QSAR and kinetics of the inhibition of benzaldehyde derivatives against Sacrophaga neobelliaria phenoloxidase Original Research Article

A group of 18 benzaldehyde derivatives was characterized as a family of mixed type inhibitors on the oxidation of l-3, 4-dihydroxyphenylalanine (l-DOPA) catalyzed by Sacrophaga neobelliaria phenoloxidase (PO), presumably by forming a Schiff base with a primary amino group of the enzyme. Inhibition constants and IC50 were determined. Cuminaldehyde was the most active inhibitor with an IC50 of 0.0067 mM. Vanillin was the least active inhibitor with an IC50 of 38 mM. Four physicochemical descriptors were identified by stepwise multiple regressions as significant predictors on the inhibition activity, which were further rotated by principle component analysis yielding two significant principle properties.

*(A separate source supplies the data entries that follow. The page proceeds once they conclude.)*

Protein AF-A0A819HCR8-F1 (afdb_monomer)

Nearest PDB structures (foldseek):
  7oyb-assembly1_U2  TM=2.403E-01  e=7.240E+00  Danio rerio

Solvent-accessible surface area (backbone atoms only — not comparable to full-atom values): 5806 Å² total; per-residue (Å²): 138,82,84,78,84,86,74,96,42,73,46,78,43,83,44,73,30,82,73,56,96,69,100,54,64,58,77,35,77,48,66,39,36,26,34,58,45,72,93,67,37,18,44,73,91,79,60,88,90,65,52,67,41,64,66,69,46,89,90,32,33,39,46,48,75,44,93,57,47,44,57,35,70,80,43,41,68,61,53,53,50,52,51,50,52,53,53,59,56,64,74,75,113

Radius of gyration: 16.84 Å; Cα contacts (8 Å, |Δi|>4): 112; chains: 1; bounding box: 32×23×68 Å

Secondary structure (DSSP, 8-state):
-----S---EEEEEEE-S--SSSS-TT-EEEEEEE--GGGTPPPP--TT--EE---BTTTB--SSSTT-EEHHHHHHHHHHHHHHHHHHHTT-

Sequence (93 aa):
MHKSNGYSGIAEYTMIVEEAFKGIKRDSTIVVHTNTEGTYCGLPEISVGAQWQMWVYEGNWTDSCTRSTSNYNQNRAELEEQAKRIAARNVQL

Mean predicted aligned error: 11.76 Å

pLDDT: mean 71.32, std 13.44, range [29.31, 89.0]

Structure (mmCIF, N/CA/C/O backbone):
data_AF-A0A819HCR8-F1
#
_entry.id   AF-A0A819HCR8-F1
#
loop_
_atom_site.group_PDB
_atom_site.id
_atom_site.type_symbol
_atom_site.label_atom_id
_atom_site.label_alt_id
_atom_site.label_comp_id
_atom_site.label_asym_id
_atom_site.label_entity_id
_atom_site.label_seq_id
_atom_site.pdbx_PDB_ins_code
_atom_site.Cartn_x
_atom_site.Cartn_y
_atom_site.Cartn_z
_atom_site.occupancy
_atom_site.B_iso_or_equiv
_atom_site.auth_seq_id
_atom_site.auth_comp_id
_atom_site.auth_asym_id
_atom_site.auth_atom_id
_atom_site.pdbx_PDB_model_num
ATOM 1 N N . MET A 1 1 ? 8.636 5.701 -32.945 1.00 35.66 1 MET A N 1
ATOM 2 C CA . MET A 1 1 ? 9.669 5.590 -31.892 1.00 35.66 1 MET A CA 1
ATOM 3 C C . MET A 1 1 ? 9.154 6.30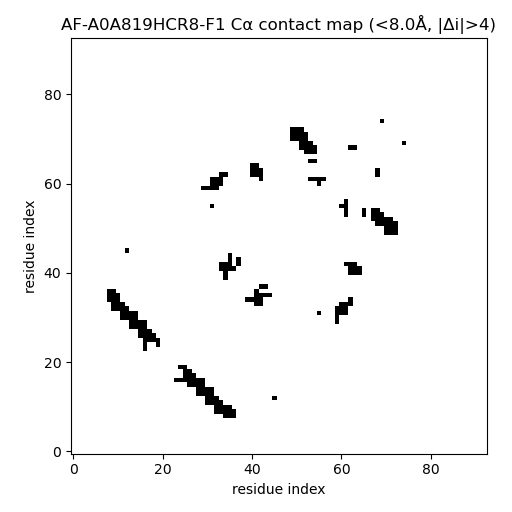4 -30.652 1.00 35.66 1 MET A C 1
ATOM 5 O O . MET A 1 1 ? 9.120 7.527 -30.646 1.00 35.66 1 MET A O 1
ATOM 9 N N . HIS A 1 2 ? 8.659 5.560 -29.663 1.00 29.48 2 HIS A N 1
ATOM 10 C CA . HIS A 1 2 ? 8.218 6.116 -28.382 1.00 29.48 2 HIS A CA 1
ATOM 11 C C . HIS A 1 2 ? 9.442 6.138 -27.455 1.00 29.48 2 HIS A C 1
ATOM 13 O O . HIS A 1 2 ? 10.059 5.096 -27.244 1.00 29.48 2 HIS A O 1
ATOM 19 N N . LYS A 1 3 ? 9.854 7.319 -26.983 1.00 29.31 3 LYS A N 1
ATOM 20 C CA . LYS A 1 3 ? 10.936 7.451 -26.000 1.00 29.31 3 LYS A CA 1
ATOM 21 C C . LYS A 1 3 ? 10.384 7.029 -24.637 1.00 29.31 3 LYS A C 1
ATOM 23 O O . LYS A 1 3 ? 9.621 7.776 -24.035 1.00 29.31 3 LYS A O 1
ATOM 28 N N . SER A 1 4 ? 10.746 5.836 -24.172 1.00 33.53 4 SER A N 1
ATOM 29 C CA . SER A 1 4 ? 10.560 5.436 -22.778 1.00 33.53 4 SER A CA 1
ATOM 30 C C . SER A 1 4 ? 11.582 6.183 -21.922 1.00 33.53 4 SER A C 1
ATOM 32 O O . SER A 1 4 ? 12.778 5.896 -21.985 1.00 33.53 4 SER A O 1
ATOM 34 N N . ASN A 1 5 ? 11.127 7.141 -21.121 1.00 40.19 5 ASN A N 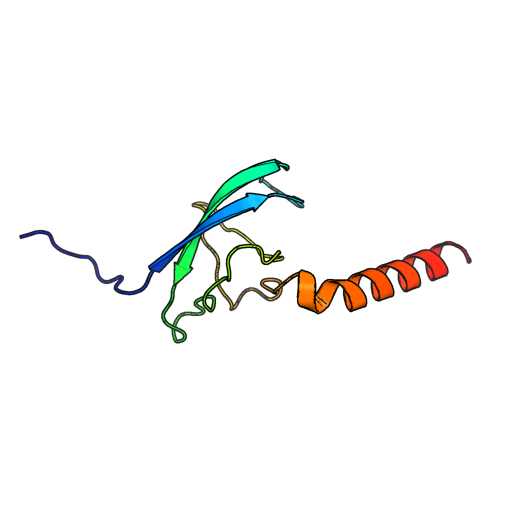1
ATOM 35 C CA . ASN A 1 5 ? 11.933 7.684 -20.033 1.00 40.19 5 ASN A CA 1
ATOM 36 C C . ASN A 1 5 ? 11.996 6.632 -18.909 1.00 40.19 5 ASN A C 1
ATOM 38 O O . ASN A 1 5 ? 11.153 6.619 -18.026 1.00 40.19 5 ASN A O 1
ATOM 42 N N . GLY A 1 6 ? 12.951 5.706 -19.009 1.00 36.56 6 GLY A N 1
ATOM 43 C CA . GLY A 1 6 ? 13.748 5.189 -17.887 1.00 36.56 6 GLY A CA 1
ATOM 44 C C . GLY A 1 6 ? 13.101 4.659 -16.596 1.00 36.56 6 GLY A C 1
ATOM 45 O O . GLY A 1 6 ? 13.787 4.714 -15.584 1.00 36.56 6 GLY A O 1
ATOM 46 N N . TYR A 1 7 ? 11.875 4.129 -16.584 1.00 48.56 7 TYR A N 1
ATOM 47 C CA . TYR A 1 7 ? 11.342 3.396 -15.419 1.00 48.56 7 TYR A CA 1
ATOM 48 C C . TYR A 1 7 ? 10.900 1.983 -15.817 1.00 48.56 7 TYR A C 1
ATOM 50 O O . TYR A 1 7 ? 9.741 1.741 -16.144 1.00 48.56 7 TYR A O 1
ATOM 58 N N . SER A 1 8 ? 11.840 1.040 -15.839 1.00 57.44 8 SER A N 1
ATOM 59 C CA . SER A 1 8 ? 11.587 -0.381 -16.103 1.00 57.44 8 SER A CA 1
ATOM 60 C C . SER A 1 8 ? 11.406 -1.158 -14.795 1.00 57.44 8 SER A C 1
ATOM 62 O O . SER A 1 8 ? 12.240 -1.985 -14.466 1.00 57.44 8 SER A O 1
ATOM 64 N N . GLY A 1 9 ? 10.342 -0.901 -14.031 1.00 73.31 9 GLY A N 1
ATOM 65 C CA . GLY A 1 9 ? 10.119 -1.636 -12.778 1.00 73.31 9 GLY A CA 1
ATOM 66 C C . GLY A 1 9 ? 9.126 -0.978 -11.833 1.00 73.31 9 GLY A C 1
ATOM 67 O O . GLY A 1 9 ? 9.472 -0.708 -10.688 1.00 73.31 9 GLY A O 1
ATOM 68 N N . ILE A 1 10 ? 7.921 -0.665 -12.312 1.00 81.31 10 ILE A N 1
ATOM 69 C CA . ILE A 1 10 ? 6.835 -0.127 -11.482 1.00 81.31 10 ILE A CA 1
ATOM 70 C C . ILE A 1 10 ? 5.742 -1.192 -11.387 1.00 81.31 10 ILE A C 1
ATOM 72 O O . ILE A 1 10 ? 5.315 -1.724 -12.411 1.00 81.31 10 ILE A O 1
ATOM 76 N N . ALA A 1 11 ? 5.297 -1.490 -10.167 1.00 81.94 11 ALA A N 1
ATOM 77 C CA . ALA A 1 11 ? 4.113 -2.296 -9.901 1.00 81.94 11 ALA A CA 1
ATOM 78 C C . ALA A 1 11 ? 2.946 -1.404 -9.482 1.00 81.94 11 ALA A C 1
ATOM 80 O O . ALA A 1 11 ? 3.128 -0.393 -8.798 1.00 81.94 11 ALA A O 1
ATOM 81 N N . GLU A 1 12 ? 1.749 -1.830 -9.871 1.00 87.06 12 GLU A N 1
ATOM 82 C CA . GLU A 1 12 ? 0.489 -1.162 -9.574 1.00 87.06 12 GLU A CA 1
ATOM 83 C C . GLU A 1 12 ? -0.416 -2.111 -8.792 1.00 87.06 12 GLU A C 1
ATOM 85 O O . GLU A 1 12 ? -0.620 -3.262 -9.183 1.00 87.06 12 GLU A O 1
ATOM 90 N N . TYR A 1 13 ? -0.988 -1.616 -7.698 1.00 84.69 13 TYR A N 1
ATOM 91 C CA . TYR A 1 13 ? -1.876 -2.381 -6.834 1.00 84.69 13 TYR A CA 1
ATOM 92 C C . TYR A 1 13 ? -3.191 -1.637 -6.651 1.00 84.69 13 TYR A C 1
ATOM 94 O O . TYR A 1 13 ? -3.220 -0.501 -6.180 1.00 84.69 13 TYR A O 1
ATOM 102 N N . THR A 1 14 ? -4.300 -2.291 -6.992 1.00 89.00 14 THR A N 1
ATOM 103 C CA . THR A 1 14 ? -5.633 -1.798 -6.629 1.00 89.00 14 THR A CA 1
ATOM 104 C C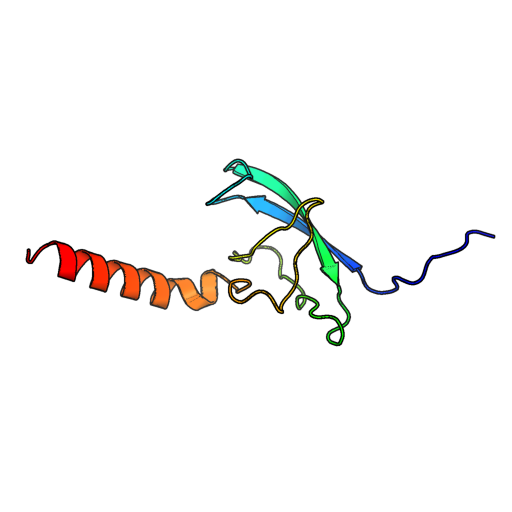 . THR A 1 14 ? -5.938 -2.233 -5.202 1.00 89.00 14 THR A C 1
ATOM 106 O O . THR A 1 14 ? -5.941 -3.428 -4.908 1.00 89.00 14 THR A O 1
ATOM 109 N N . MET A 1 15 ? -6.179 -1.272 -4.314 1.00 86.12 15 MET A N 1
ATOM 110 C CA . MET A 1 15 ? -6.350 -1.509 -2.882 1.00 86.12 15 MET A CA 1
ATOM 111 C C . MET A 1 15 ? -7.636 -0.867 -2.374 1.00 86.12 15 MET A C 1
ATOM 113 O O . MET A 1 15 ? -8.031 0.205 -2.831 1.00 86.12 15 MET A O 1
ATOM 117 N N . ILE A 1 16 ? -8.268 -1.516 -1.398 1.00 86.44 16 ILE A N 1
ATOM 118 C CA . ILE A 1 16 ? -9.413 -0.972 -0.666 1.00 86.44 16 ILE A CA 1
ATOM 119 C C . ILE A 1 16 ? -8.890 -0.376 0.641 1.00 86.44 16 ILE A C 1
ATOM 121 O O . ILE A 1 16 ? -8.163 -1.030 1.386 1.00 86.44 16 ILE A O 1
ATOM 125 N N . VAL A 1 17 ? -9.250 0.875 0.911 1.00 85.31 17 VAL A N 1
ATOM 126 C CA . VAL A 1 17 ? -8.813 1.612 2.097 1.00 85.31 17 VAL A CA 1
ATOM 127 C C . VAL A 1 17 ? -9.737 1.281 3.261 1.00 85.31 17 VAL A C 1
ATOM 129 O O . VAL A 1 17 ? -10.801 1.874 3.401 1.00 85.31 17 VAL A O 1
ATOM 132 N N . GLU A 1 18 ? -9.339 0.347 4.116 1.00 81.81 18 GLU A N 1
ATOM 133 C CA . GLU A 1 18 ? -10.152 -0.052 5.274 1.00 81.81 18 GLU A CA 1
ATOM 134 C C . GLU A 1 18 ? -10.117 0.975 6.412 1.00 81.81 18 GLU A C 1
ATOM 136 O O . GLU A 1 18 ? -11.125 1.210 7.079 1.00 81.81 18 GLU A O 1
ATOM 141 N N . GLU A 1 19 ? -8.970 1.627 6.614 1.00 75.38 19 GLU A N 1
ATOM 142 C CA . GLU A 1 19 ? -8.781 2.705 7.583 1.00 75.38 19 GLU A CA 1
ATOM 143 C C . GLU A 1 19 ? -7.877 3.791 6.996 1.00 75.38 19 GLU A C 1
ATOM 145 O O . GLU A 1 19 ? -6.899 3.507 6.306 1.00 75.38 19 GLU A O 1
ATOM 150 N N . ALA A 1 20 ? -8.200 5.055 7.275 1.00 75.81 20 ALA A N 1
ATOM 151 C CA . ALA A 1 20 ? -7.420 6.194 6.812 1.00 75.81 20 ALA A CA 1
ATOM 152 C C . ALA A 1 20 ? -7.151 7.158 7.965 1.00 75.81 20 ALA A C 1
ATOM 154 O O . ALA A 1 20 ? -8.074 7.655 8.608 1.00 75.81 20 ALA A O 1
ATOM 155 N N . PHE A 1 21 ? -5.873 7.454 8.193 1.00 65.69 21 PHE A N 1
ATOM 156 C CA . PHE A 1 21 ? -5.453 8.380 9.244 1.00 65.69 21 PHE A CA 1
ATOM 157 C C . PHE A 1 21 ? -5.371 9.832 8.747 1.00 65.69 21 PHE A C 1
ATOM 159 O O . PHE A 1 21 ? -5.491 10.757 9.550 1.00 65.69 21 PHE A O 1
ATOM 166 N N . LYS A 1 22 ? -5.183 10.060 7.433 1.00 68.31 22 LYS A N 1
ATOM 167 C CA . LYS A 1 22 ? -5.130 11.404 6.829 1.00 68.31 22 LYS A CA 1
ATOM 168 C C . LYS A 1 22 ? -5.302 11.369 5.303 1.00 68.31 22 LYS A C 1
ATOM 170 O O . LYS A 1 22 ? -4.702 10.536 4.638 1.00 68.31 22 LYS A O 1
ATOM 175 N N . GLY A 1 23 ? -6.070 12.309 4.743 1.00 68.94 23 GLY A N 1
ATOM 176 C CA . GLY A 1 23 ? -6.078 12.643 3.305 1.00 68.94 23 GLY A CA 1
ATOM 177 C C . GLY A 1 23 ? -6.851 11.707 2.364 1.00 68.94 23 GLY A C 1
ATOM 178 O O . GLY A 1 23 ? -7.322 12.168 1.329 1.00 68.94 23 GLY A O 1
ATOM 179 N N . ILE A 1 24 ? -7.050 10.437 2.726 1.00 74.44 24 ILE A N 1
ATOM 180 C CA . ILE A 1 24 ? -7.780 9.448 1.915 1.00 74.44 24 ILE A CA 1
ATOM 181 C C . ILE A 1 24 ? -9.106 9.090 2.601 1.00 74.44 24 ILE A C 1
ATOM 183 O O . ILE A 1 24 ? -9.186 9.046 3.828 1.00 74.44 24 ILE A O 1
ATOM 187 N N . LYS A 1 25 ? -10.174 8.868 1.824 1.00 76.50 25 LYS A N 1
ATOM 188 C CA . LYS A 1 25 ? -11.470 8.437 2.374 1.00 76.50 25 LYS A 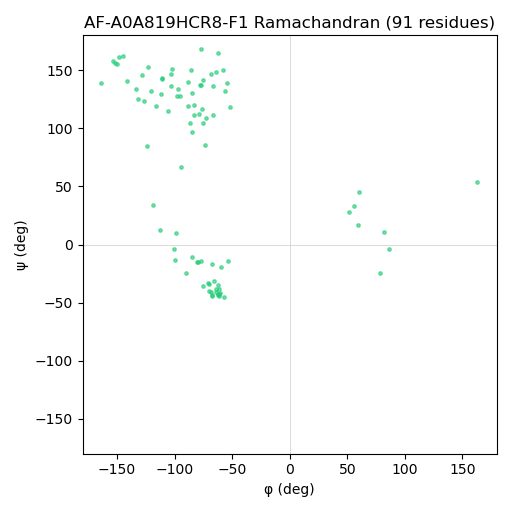CA 1
ATOM 189 C C . LYS A 1 25 ? -11.428 6.947 2.721 1.00 76.50 25 LYS A C 1
ATOM 191 O O . LYS A 1 25 ? -10.945 6.142 1.928 1.00 76.50 25 LYS A O 1
ATOM 196 N N . ARG A 1 26 ? -11.992 6.583 3.872 1.00 75.56 26 ARG A N 1
ATOM 197 C CA . ARG A 1 26 ? -12.295 5.187 4.209 1.00 75.56 26 ARG A CA 1
ATOM 198 C C . ARG A 1 26 ? -13.227 4.570 3.153 1.00 75.56 26 ARG A C 1
ATOM 200 O O . ARG A 1 26 ? -14.005 5.294 2.532 1.00 75.56 26 ARG A O 1
ATOM 207 N N . ASP A 1 27 ? -13.103 3.263 2.949 1.00 79.56 27 ASP A N 1
ATOM 208 C CA . ASP A 1 27 ? -13.851 2.423 2.005 1.00 79.56 27 ASP A CA 1
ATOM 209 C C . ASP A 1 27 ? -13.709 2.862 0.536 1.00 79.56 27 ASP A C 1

It was shown that hydrophobicity of the substituent at the para position of the aldehyde group played major role on inhibition activity: one unit increase in Hansch–Fujita π value of the substituent led to about 4.5 [95% confidence interval is (7.9, 2.6)] fold increase on IC50. Electron-donating effect of the substituent at the para position of the aldehyde group was less important than hydrophobicity. Hydroxyl group at the ortho position of the aldehyde group contributed to higher inhibition activity, presumably by forming a quasi-six-membered ring with the unshared pair of electrons on the nitrogen atom of the amino group through intramolecular hydrogen bonding.